Nice job, Dan. I'd go with the idea of matching it's surroundings. That's a good place for a Stick-Up!

Reactions: Like 1


----------



## Kevin (Dec 14, 2014)

@bluedot you might consider polymerized tung oil; it will darken it softly and give a sort of aged patina yet still allow the natural grain and natural color to still be appreciated. test some on a decent sized scrap piece. Sutherland Welles makes a good polymerized TO I have used it personally and love it.

Reactions: Like 1 | Agree 2


----------



## DLJeffs (Dec 15, 2014)

Very nice. I really like that you didn't put any sort of lip on the inside edges. My wife bought one sort of like that years ago. But it had 3/4 inch trim pieces completely around the inside edge. The trash bags were constantly catching and tearing on those trim pieces. I hated that thing. In fact, one evening, after picking up all the trash again, I totally destroyed that thing in the middle of my drive way. I bet the neighbors thought I'd lost it. I kicked it, stomped it, threw it, broke every piece that wasn't broke and tossed it all in the big bin. Felt much better afterwards tho.

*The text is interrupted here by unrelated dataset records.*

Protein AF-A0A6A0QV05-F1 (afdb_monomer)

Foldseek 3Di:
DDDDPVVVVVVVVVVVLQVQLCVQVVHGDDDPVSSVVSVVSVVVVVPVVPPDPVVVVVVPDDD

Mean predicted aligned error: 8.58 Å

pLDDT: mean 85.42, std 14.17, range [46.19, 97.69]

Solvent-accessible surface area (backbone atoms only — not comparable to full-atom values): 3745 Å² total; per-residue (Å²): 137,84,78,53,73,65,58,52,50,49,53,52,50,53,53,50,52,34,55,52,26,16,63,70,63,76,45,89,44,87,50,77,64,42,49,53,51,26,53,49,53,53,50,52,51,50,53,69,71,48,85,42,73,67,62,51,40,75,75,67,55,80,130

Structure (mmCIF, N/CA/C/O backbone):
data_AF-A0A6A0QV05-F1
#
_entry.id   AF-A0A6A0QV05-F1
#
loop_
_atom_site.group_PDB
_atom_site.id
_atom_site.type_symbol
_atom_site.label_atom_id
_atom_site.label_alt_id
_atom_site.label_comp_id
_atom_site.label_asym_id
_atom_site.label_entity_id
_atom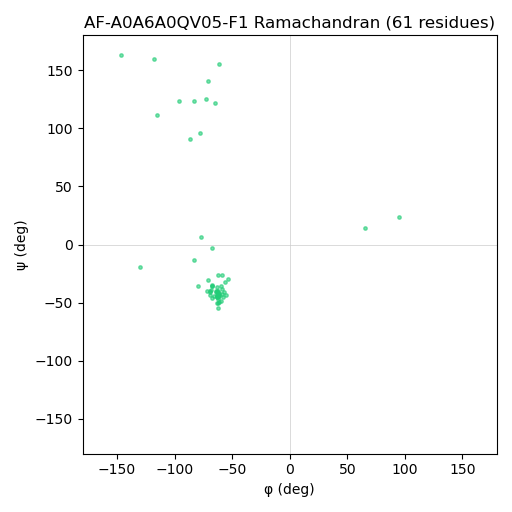_site.label_seq_id
_atom_site.pdbx_PDB_ins_code
_atom_site.Cartn_x
_atom_site.Cartn_y
_atom_site.Cartn_z
_atom_site.occupancy
_atom_site.B_iso_or_equiv
_atom_site.auth_seq_id
_atom_site.auth_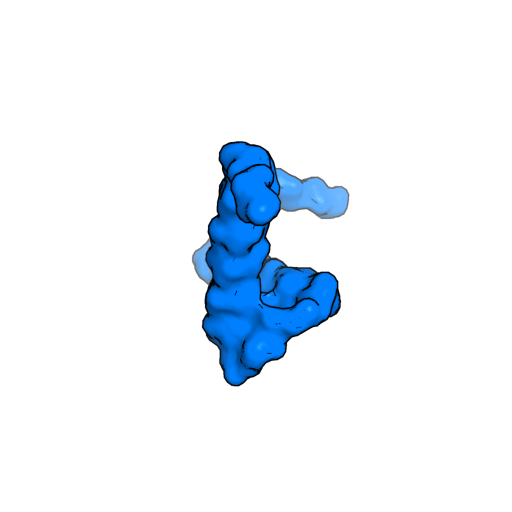comp_id
_atom_site.auth_asym_id
_atom_site.auth_atom_id
_atom_site.pdbx_PDB_model_num
ATOM 1 N N . MET A 1 1 ? -10.492 21.360 17.522 1.00 60.38 1 MET A N 1
ATOM 2 C CA . MET A 1 1 ? -9.199 20.652 17.659 1.00 60.38 1 MET A CA 1
ATOM 3 C C . MET A 1 1 ? -8.427 20.869 16.366 1.00 60.38 1 MET A C 1
ATOM 5 O O . MET A 1 1 ? -8.985 20.581 15.317 1.00 60.38 1 MET A O 1
ATOM 9 N N . SER A 1 2 ? -7.233 21.467 16.415 1.00 77.62 2 SER A N 1
ATOM 10 C CA . SER A 1 2 ? -6.392 21.664 15.224 1.00 77.62 2 SER A CA 1
ATOM 11 C C . SER A 1 2 ? -5.374 20.532 15.158 1.00 77.62 2 SER A C 1
ATOM 13 O O . SER A 1 2 ? -4.660 20.317 16.135 1.00 77.62 2 SER A O 1
ATOM 15 N N . PHE A 1 3 ? -5.339 19.796 14.048 1.00 78.88 3 PHE A N 1
ATOM 16 C CA . PHE A 1 3 ? -4.354 18.738 13.834 1.00 78.88 3 PHE A CA 1
ATOM 17 C C . PHE A 1 3 ? -2.972 19.339 13.597 1.00 78.88 3 PHE A C 1
ATOM 19 O O . PHE A 1 3 ? -2.824 20.321 12.861 1.00 78.88 3 PHE A O 1
ATOM 26 N N . THR A 1 4 ? -1.950 18.709 14.160 1.00 92.50 4 THR A N 1
ATOM 27 C CA . THR A 1 4 ? -0.555 19.006 13.847 1.00 92.50 4 THR A CA 1
ATOM 28 C C . THR A 1 4 ? -0.273 18.736 12.365 1.00 92.50 4 THR A C 1
ATOM 30 O O . THR A 1 4 ? -0.918 17.908 11.716 1.00 92.50 4 THR A O 1
ATOM 33 N N . ARG A 1 5 ? 0.740 19.408 11.802 1.00 91.62 5 A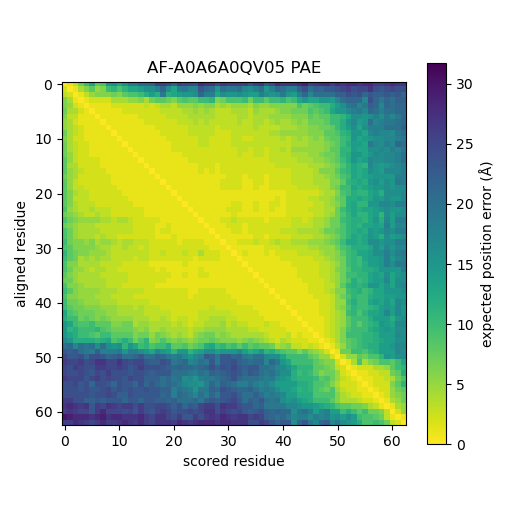RG A N 1
ATOM 34 C CA . ARG A 1 5 ? 1.179 19.147 10.416 1.00 91.62 5 ARG A CA 1
ATOM 35 C C . ARG A 1 5 ? 1.562 17.678 10.197 1.00 91.62 5 ARG A C 1
ATOM 37 O O . ARG A 1 5 ? 1.346 17.149 9.110 1.00 91.62 5 ARG A O 1
ATOM 44 N N . GLN A 1 6 ? 2.097 17.021 11.226 1.00 94.75 6 GLN A N 1
ATOM 45 C CA . GLN A 1 6 ? 2.467 15.610 11.180 1.00 94.75 6 GLN A CA 1
ATOM 46 C C . GLN A 1 6 ? 1.239 14.699 11.067 1.00 94.75 6 GLN A C 1
ATOM 48 O O . GLN A 1 6 ? 1.223 13.814 10.215 1.00 94.75 6 G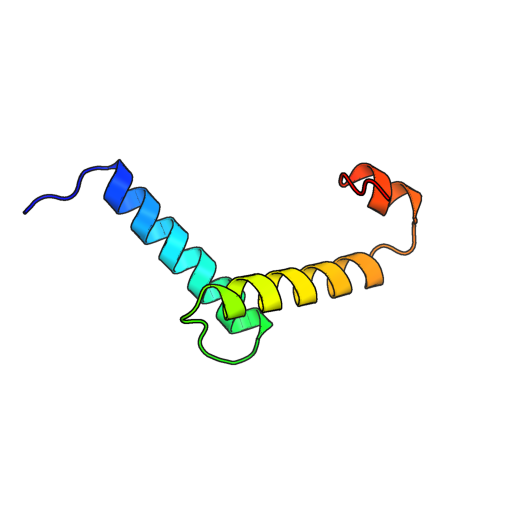LN A O 1
ATOM 53 N N . GLU A 1 7 ? 0.196 14.938 11.861 1.00 95.56 7 GLU A N 1
ATOM 54 C CA . GLU A 1 7 ? -1.057 14.170 11.787 1.00 95.56 7 GLU A CA 1
ATOM 55 C C . GLU A 1 7 ? -1.745 14.347 10.429 1.00 95.56 7 GLU A C 1
ATOM 57 O O . GLU A 1 7 ? -2.217 13.377 9.836 1.00 95.56 7 GLU A O 1
ATOM 62 N N . GLN A 1 8 ? -1.738 15.567 9.882 1.00 94.94 8 GLN A N 1
ATOM 63 C CA . GLN A 1 8 ? -2.270 15.828 8.541 1.00 94.94 8 GLN A CA 1
ATOM 64 C C . GLN A 1 8 ? -1.481 15.073 7.464 1.00 94.94 8 GLN A C 1
ATOM 66 O O . GLN A 1 8 ? -2.074 14.439 6.588 1.00 94.94 8 GLN A O 1
ATOM 71 N N . ALA A 1 9 ? -0.148 15.088 7.543 1.00 95.12 9 ALA A N 1
ATOM 72 C CA . ALA A 1 9 ? 0.703 14.341 6.623 1.00 95.12 9 ALA A CA 1
ATOM 73 C C . ALA A 1 9 ? 0.443 12.828 6.715 1.00 95.12 9 ALA A C 1
ATOM 75 O O . ALA A 1 9 ? 0.286 12.170 5.686 1.00 95.12 9 ALA A O 1
ATOM 76 N N . GLN A 1 10 ? 0.322 12.282 7.927 1.00 95.62 10 GLN A N 1
ATOM 77 C CA . GLN A 1 10 ? -0.005 10.871 8.144 1.00 95.62 10 GLN A CA 1
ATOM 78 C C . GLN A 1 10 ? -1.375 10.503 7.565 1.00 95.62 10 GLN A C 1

Oh yeah, I second Kevin's suggestion of a straight finish without stain. I always like the natural wood grain look.

Reactions: Like 1


----------



## Kevin (Dec 15, 2014)

DLJeffs said:


> I kicked it, stomped it, threw it, broke every piece that wasn't broke and tossed it all in the big bin.





jmurray said:


> i suffer from extreme road rage at times. ive been known to follow a jackass to his destination and let them know exactly how i feel. if it was legal id have 2 50 cals fitted to the hood of my truck. ....



Doug it wouldn't do for you and @jmurray to cross paths on the highway.


----------



## DLJeffs (Dec 15, 2014)

Heh heh, I've learned to relax now that I'm older. But that comment from jmurray reminds me of the 5 ton dumptrucks we had in the Army. They had steel plate welded around the cab and in the bed. And we had two 50 caliber ring mounts on the front corners of the bed. There was a big steel Y-shaped yoke mounted to the front bumper and on an axle that ran through the Y, we had old trucks off tanks. The trucks were used for clearing mines from roadways ahead of convoys. Just drive along and wait for the mines to blow up the tank trucks. Stop and reinstall another truck and trundle off. The 50 cals were in case of ambush.

Reactions: Way Cool 1


----------